With that Charlotte ran into the kitchen, and Carroll dropped into the nearest chair. He felt dazed and happy, with the happiness of a man waking to consciousness from an awful incubus of nightmare, and yet a deadly sense of guilt and shame was beginning to steal over him. That bottle of chloroform in his pocket stung his soul like the worm, which gnaweth the conscience unceasingly, of the Scriptures. He thought vaguely of removing it, of concealing it somewhere. He looked at the china-closet, the door of which stood ajar; he looked at the sideboard with its glitter of cut gla.s.s and silver; but reflected that Charlotte might directly go to either and discover it, and make inquiries. He kept it in his pocket.

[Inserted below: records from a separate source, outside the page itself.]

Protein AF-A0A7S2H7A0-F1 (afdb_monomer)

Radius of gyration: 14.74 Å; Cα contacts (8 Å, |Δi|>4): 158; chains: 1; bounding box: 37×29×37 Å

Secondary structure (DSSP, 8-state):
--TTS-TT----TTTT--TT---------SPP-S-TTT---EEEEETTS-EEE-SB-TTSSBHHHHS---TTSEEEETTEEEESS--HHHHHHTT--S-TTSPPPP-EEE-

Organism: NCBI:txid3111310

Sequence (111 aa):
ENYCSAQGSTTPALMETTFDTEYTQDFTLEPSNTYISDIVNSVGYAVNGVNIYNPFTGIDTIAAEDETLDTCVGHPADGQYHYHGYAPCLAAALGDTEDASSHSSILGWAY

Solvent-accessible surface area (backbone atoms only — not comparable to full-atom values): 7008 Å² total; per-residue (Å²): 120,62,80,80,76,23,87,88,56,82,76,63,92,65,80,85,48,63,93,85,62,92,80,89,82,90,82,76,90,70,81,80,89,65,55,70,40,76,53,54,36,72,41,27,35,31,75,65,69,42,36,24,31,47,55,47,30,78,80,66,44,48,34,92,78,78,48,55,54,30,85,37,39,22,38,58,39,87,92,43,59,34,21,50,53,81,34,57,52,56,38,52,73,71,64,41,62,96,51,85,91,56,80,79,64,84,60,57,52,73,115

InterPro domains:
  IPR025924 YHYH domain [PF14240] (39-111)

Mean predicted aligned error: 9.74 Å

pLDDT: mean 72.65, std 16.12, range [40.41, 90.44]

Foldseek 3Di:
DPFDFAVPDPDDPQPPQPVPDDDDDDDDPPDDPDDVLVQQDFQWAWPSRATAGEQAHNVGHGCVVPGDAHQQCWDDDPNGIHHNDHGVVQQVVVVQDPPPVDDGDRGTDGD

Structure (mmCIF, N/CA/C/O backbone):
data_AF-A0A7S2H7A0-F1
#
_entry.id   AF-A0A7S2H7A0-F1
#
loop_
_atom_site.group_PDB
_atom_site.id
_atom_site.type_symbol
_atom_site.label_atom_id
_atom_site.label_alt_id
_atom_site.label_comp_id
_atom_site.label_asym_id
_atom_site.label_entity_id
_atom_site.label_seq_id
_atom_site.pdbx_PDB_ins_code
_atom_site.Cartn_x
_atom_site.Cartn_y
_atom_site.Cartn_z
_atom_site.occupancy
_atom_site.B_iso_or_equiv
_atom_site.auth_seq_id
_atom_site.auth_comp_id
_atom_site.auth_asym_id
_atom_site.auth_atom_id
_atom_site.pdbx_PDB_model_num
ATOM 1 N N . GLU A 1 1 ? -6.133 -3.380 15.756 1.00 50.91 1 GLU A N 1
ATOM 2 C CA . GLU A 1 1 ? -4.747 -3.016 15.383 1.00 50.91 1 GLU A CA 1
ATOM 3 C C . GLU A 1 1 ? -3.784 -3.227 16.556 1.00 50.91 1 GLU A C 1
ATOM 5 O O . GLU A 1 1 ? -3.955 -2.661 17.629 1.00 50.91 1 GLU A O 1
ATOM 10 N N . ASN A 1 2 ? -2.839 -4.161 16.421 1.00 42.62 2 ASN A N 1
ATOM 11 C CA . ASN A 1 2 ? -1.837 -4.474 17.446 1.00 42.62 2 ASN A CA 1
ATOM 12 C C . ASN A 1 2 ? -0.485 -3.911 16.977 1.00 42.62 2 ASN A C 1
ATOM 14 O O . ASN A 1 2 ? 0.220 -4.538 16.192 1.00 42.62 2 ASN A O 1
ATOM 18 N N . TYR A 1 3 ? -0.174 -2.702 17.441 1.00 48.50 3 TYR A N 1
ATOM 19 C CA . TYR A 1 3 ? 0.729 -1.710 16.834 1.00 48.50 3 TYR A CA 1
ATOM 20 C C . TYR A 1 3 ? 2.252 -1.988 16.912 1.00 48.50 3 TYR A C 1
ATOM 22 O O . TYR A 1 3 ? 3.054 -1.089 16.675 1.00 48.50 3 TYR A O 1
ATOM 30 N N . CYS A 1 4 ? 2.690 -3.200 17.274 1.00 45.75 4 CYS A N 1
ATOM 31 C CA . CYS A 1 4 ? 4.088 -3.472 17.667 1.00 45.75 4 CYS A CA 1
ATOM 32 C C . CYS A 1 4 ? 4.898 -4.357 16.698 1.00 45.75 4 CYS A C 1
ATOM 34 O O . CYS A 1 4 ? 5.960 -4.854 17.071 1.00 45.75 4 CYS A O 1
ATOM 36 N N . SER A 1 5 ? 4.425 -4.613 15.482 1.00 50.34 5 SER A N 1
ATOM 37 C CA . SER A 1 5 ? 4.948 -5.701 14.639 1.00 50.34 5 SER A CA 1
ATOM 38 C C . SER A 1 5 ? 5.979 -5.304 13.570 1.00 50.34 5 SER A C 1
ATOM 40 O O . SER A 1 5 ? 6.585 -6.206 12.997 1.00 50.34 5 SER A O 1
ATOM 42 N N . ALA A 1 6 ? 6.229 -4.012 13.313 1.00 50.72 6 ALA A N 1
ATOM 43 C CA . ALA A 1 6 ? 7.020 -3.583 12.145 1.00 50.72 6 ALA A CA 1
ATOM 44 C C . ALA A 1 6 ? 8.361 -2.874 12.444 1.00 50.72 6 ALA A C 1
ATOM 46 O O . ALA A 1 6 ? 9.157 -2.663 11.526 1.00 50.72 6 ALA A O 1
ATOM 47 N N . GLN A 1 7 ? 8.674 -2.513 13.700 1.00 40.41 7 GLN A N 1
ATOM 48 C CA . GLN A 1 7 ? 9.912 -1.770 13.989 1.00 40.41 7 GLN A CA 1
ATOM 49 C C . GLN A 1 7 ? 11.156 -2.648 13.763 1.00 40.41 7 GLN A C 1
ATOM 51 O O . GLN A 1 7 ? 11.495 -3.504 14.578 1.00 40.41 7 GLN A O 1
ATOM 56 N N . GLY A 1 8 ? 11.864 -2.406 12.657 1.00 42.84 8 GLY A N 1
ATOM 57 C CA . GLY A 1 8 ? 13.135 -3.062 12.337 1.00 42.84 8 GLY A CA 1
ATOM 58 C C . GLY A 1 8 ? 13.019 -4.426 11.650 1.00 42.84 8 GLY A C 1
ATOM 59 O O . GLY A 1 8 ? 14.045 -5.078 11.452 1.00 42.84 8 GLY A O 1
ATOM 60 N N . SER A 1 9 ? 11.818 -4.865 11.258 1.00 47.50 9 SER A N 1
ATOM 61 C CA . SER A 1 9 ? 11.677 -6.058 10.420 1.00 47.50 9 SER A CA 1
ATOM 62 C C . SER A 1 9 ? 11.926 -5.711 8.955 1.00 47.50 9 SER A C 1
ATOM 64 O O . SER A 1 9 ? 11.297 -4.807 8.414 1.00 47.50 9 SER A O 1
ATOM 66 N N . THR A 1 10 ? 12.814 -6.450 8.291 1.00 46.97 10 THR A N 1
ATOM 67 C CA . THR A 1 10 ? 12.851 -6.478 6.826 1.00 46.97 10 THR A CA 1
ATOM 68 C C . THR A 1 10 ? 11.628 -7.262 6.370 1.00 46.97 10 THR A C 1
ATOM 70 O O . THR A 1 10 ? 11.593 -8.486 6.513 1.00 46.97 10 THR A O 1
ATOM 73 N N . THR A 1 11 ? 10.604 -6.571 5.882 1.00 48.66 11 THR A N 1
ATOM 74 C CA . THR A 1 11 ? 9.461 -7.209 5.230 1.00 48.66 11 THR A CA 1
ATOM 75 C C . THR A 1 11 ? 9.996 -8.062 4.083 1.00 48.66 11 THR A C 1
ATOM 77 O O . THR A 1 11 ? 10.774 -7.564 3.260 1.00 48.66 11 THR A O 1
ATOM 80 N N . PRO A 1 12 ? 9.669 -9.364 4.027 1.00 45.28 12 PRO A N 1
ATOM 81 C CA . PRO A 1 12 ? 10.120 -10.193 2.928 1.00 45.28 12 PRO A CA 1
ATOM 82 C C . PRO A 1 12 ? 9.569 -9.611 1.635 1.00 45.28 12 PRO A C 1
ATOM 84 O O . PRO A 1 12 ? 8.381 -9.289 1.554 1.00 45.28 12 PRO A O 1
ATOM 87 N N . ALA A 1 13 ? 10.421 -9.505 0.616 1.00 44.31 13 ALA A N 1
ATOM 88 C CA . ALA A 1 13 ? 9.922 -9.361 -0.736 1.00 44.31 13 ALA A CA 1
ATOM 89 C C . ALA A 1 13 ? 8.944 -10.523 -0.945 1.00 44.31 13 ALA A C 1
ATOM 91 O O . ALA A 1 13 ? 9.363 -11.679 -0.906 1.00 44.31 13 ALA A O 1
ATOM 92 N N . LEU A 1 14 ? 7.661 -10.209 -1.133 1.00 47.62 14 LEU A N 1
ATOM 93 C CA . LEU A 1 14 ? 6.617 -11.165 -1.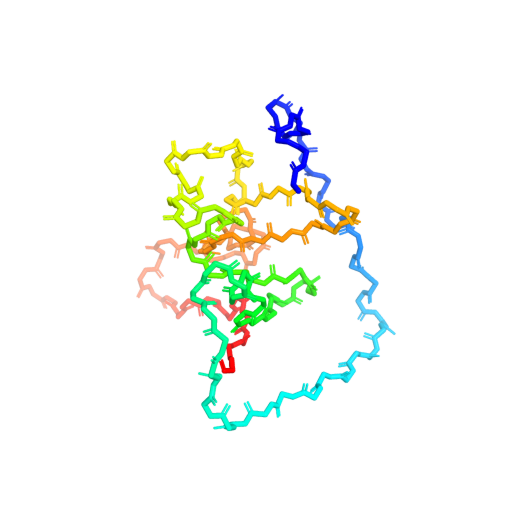506 1.00 47.62 14 LEU A CA 1
ATOM 94 C C . LEU A 1 14 ? 6.002 -12.020 -0.375 1.00 47.62 14 LEU A C 1
ATOM 96 O O . LEU A 1 14 ? 5.622 -13.165 -0.621 1.00 47.62 14 LEU A O 1
ATOM 100 N N . MET A 1 15 ? 5.845 -11.516 0.856 1.00 42.38 15 MET A N 1
ATOM 101 C CA . MET A 1 15 ? 4.893 -12.170 1.771 1.00 42.38 15 MET A CA 1
ATOM 102 C C . MET A 1 15 ? 3.458 -11.995 1.235 1.00 42.38 15 MET A C 1
ATOM 104 O O . MET A 1 15 ? 2.974 -10.872 1.166 1.00 42.38 15 MET A O 1
ATOM 108 N N . GLU A 1 16 ? 2.831 -13.122 0.863 1.00 42.28 16 GLU A N 1
ATOM 109 C CA . GLU A 1 16 ? 1.460 -13.313 0.324 1.00 42.28 16 GLU A CA 1
ATOM 110 C C . GLU A 1 16 ? 1.257 -13.170 -1.202 1.00 42.28 16 GLU A C 1
ATOM 112 O O . GLU A 1 16 ? 0.127 -13.245 -1.677 1.00 42.28 16 GLU A O 1
ATOM 117 N N . THR A 1 17 ? 2.307 -13.049 -2.021 1.00 44.28 17 THR A N 1
ATOM 118 C CA . THR A 1 17 ? 2.119 -12.839 -3.474 1.00 44.28 17 THR A CA 1
ATOM 119 C C . THR A 1 17 ? 2.311 -14.139 -4.258 1.00 44.28 17 THR A C 1
ATOM 121 O O . THR A 1 17 ? 3.393 -14.440 -4.770 1.00 44.28 17 THR A O 1
ATOM 124 N N . THR A 1 18 ? 1.266 -14.948 -4.381 1.00 42.53 18 THR A N 1
ATOM 125 C CA . THR A 1 18 ? 1.237 -15.997 -5.406 1.00 42.53 18 THR A CA 1
ATOM 126 C C . THR A 1 18 ? 0.791 -15.362 -6.720 1.00 42.53 18 THR A C 1
ATOM 128 O O . THR A 1 18 ? -0.403 -15.275 -6.997 1.00 42.53 18 THR A O 1
ATOM 131 N N . PHE A 1 19 ? 1.770 -14.935 -7.531 1.00 47.25 19 PHE A N 1
ATOM 132 C CA . PHE A 1 19 ? 1.624 -14.357 -8.884 1.00 47.25 19 PHE A CA 1
ATOM 133 C C . PHE A 1 19 ? 0.777 -15.197 -9.873 1.00 47.25 19 PHE A C 1
ATOM 135 O O . PHE A 1 19 ? 0.501 -14.735 -10.975 1.00 47.25 19 PHE A O 1
ATOM 142 N N . ASP A 1 20 ? 0.330 -16.389 -9.470 1.00 46.97 20 ASP A N 1
ATOM 143 C CA . ASP A 1 20 ? -0.493 -17.323 -10.246 1.00 46.97 20 ASP A CA 1
ATOM 144 C C . ASP A 1 20 ? -1.930 -17.484 -9.698 1.00 46.97 20 ASP A C 1
ATOM 146 O O . ASP A 1 20 ? -2.637 -18.422 -10.071 1.00 46.97 20 ASP A O 1
ATOM 150 N N . THR A 1 21 ? -2.380 -16.603 -8.797 1.00 51.12 21 THR A N 1
ATOM 151 C CA . THR A 1 21 ? -3.742 -16.653 -8.228 1.00 51.12 21 THR A CA 1
ATOM 152 C C . THR A 1 21 ? -4.563 -15.494 -8.763 1.00 51.12 21 THR A C 1
ATOM 154 O O . THR A 1 21 ? -4.269 -14.334 -8.488 1.00 51.12 21 THR A O 1
ATOM 157 N N . GLU A 1 22 ? -5.603 -15.805 -9.528 1.00 55.56 22 GLU A N 1
ATOM 158 C CA . GLU A 1 22 ? -6.601 -14.817 -9.924 1.00 55.56 22 GLU A CA 1
ATOM 159 C C . GLU A 1 22 ? -7.429 -14.437 -8.687 1.00 55.56 22 GLU A C 1
ATOM 161 O O . GLU A 1 22 ? -7.999 -15.306 -8.024 1.00 55.56 22 GLU A O 1
ATOM 166 N N . TYR A 1 23 ? -7.472 -13.147 -8.353 1.00 51.16 23 TYR A N 1
ATOM 167 C CA . TYR A 1 23 ? -8.298 -12.619 -7.271 1.00 51.16 23 TYR A CA 1
ATOM 168 C C . TYR A 1 23 ? -9.338 -11.675 -7.868 1.00 51.16 23 TYR A C 1
ATOM 170 O O . TYR A 1 23 ? -8.999 -10.707 -8.547 1.00 51.16 23 TYR A O 1
ATOM 178 N N . THR A 1 24 ? -10.614 -11.990 -7.657 1.00 58.31 24 THR A N 1
ATOM 179 C CA . THR A 1 24 ? -11.729 -11.119 -8.038 1.00 58.31 24 THR A CA 1
ATOM 180 C C . THR A 1 24 ? -12.163 -10.337 -6.811 1.00 58.31 24 THR A C 1
ATOM 182 O O . THR A 1 24 ? -12.479 -10.945 -5.791 1.00 58.31 24 THR A O 1
ATOM 185 N N . GLN A 1 25 ? -12.184 -9.009 -6.928 1.00 59.44 25 GLN A N 1
ATOM 186 C CA . GLN A 1 25 ? -12.696 -8.110 -5.900 1.00 59.44 25 GLN A CA 1
ATOM 187 C C . GLN A 1 25 ? -13.920 -7.368 -6.399 1.00 59.44 25 GLN A C 1
ATOM 189 O O . GLN A 1 25 ? -13.879 -6.727 -7.449 1.00 59.44 25 GLN A O 1
ATOM 194 N N . ASP A 1 26 ? -14.981 -7.426 -5.603 1.00 61.00 26 ASP A N 1
ATOM 195 C CA . ASP A 1 26 ? -16.192 -6.652 -5.815 1.00 61.00 26 ASP A CA 1
ATOM 196 C C . ASP A 1 26 ? -16.125 -5.384 -4.963 1.00 61.00 26 ASP A C 1
ATOM 198 O O . ASP A 1 26 ? -16.002 -5.445 -3.739 1.00 61.00 26 ASP A O 1
ATOM 202 N N . PHE A 1 27 ? -16.223 -4.225 -5.608 1.00 61.62 27 PHE A N 1
ATOM 203 C CA . PHE A 1 27 ? -16.386 -2.942 -4.931 1.00 61.62 27 PHE A CA 1
ATOM 204 C C . PHE A 1 27 ? -17.734 -2.325 -5.300 1.00 61.62 27 PHE A C 1
ATOM 206 O O . PHE A 1 27 ? -18.264 -2.534 -6.394 1.00 61.62 27 PHE A O 1
ATOM 213 N N . THR A 1 28 ? -18.302 -1.560 -4.369 1.00 62.47 28 THR A N 1
ATOM 214 C CA . THR A 1 28 ? -19.510 -0.771 -4.614 1.00 62.47 28 THR A CA 1
ATOM 215 C C . THR A 1 28 ? -19.134 0.685 -4.853 1.00 62.47 28 THR A C 1
ATOM 217 O O . THR A 1 28 ? -18.274 1.229 -4.168 1.00 62.47 28 THR A O 1
ATOM 220 N N . LEU A 1 29 ? -19.802 1.321 -5.816 1.00 66.50 29 LEU A N 1
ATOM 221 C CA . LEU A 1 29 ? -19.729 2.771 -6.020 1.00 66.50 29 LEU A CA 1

He heard Charlotte running about in the kitchen. He continued to smell the broiling beefsteak and tea, and also toast. He became conscious of a healthy hunger. He had eaten nothing since morning, and very little then. Then he gathered his faculties together enough to wonder how this had come about; how and why Charlotte had returned. But he sat still in the chair beside the Franklin stove. He gazed steadily into the red glow of the coals, and a strange dimness came over his vision. A species of counter-hypnotism seemed to overcome him. He had been in an abnormal state, superinduced by unhealthy suggestions of the imagination acting upon a mind ill at ease; now his natural state gradually a.s.serted itself. His mind swung slowly back to its normal poise. When Charlotte entered, bearing a platter of beefsteak, he turned to her quite naturally.

"How did it happen, darling?" he asked.

Charlotte looked at him, and her face, which had been anxious and puzzled, lightened. She laughed. "I had my mind all made up, papa,"

she replied, in a triumphant little voice.

"That you would come back?"

"Yes, papa. I knew there was no use in saying I would not go. I knew if I did, Amy would directly declare that she would not go either, and I should spoil everything. So I decided that I would start with the rest, and come back."

"How far did you go?"

"I went to Lancaster. I did not mean to go so far. I meant to get off at New Sanderson, but I could not manage it. Amy wanted to play pinochle, and I could not get away. But when we got to Lancaster, we stopped awhile, and Amy was having a nap, and Anna was reading, and the train made a long stop, and Eddy and I got out, and I told Eddy what I was going to do, and gave him a little note. I had it all written before I started. I said in the note that I was coming back, that I did not want to go to Kentucky; that I was coming back and would stay with you a little while, and then we would both go to Kentucky and join the others. I said they were not to worry about me."

"What did you tell Eddy?"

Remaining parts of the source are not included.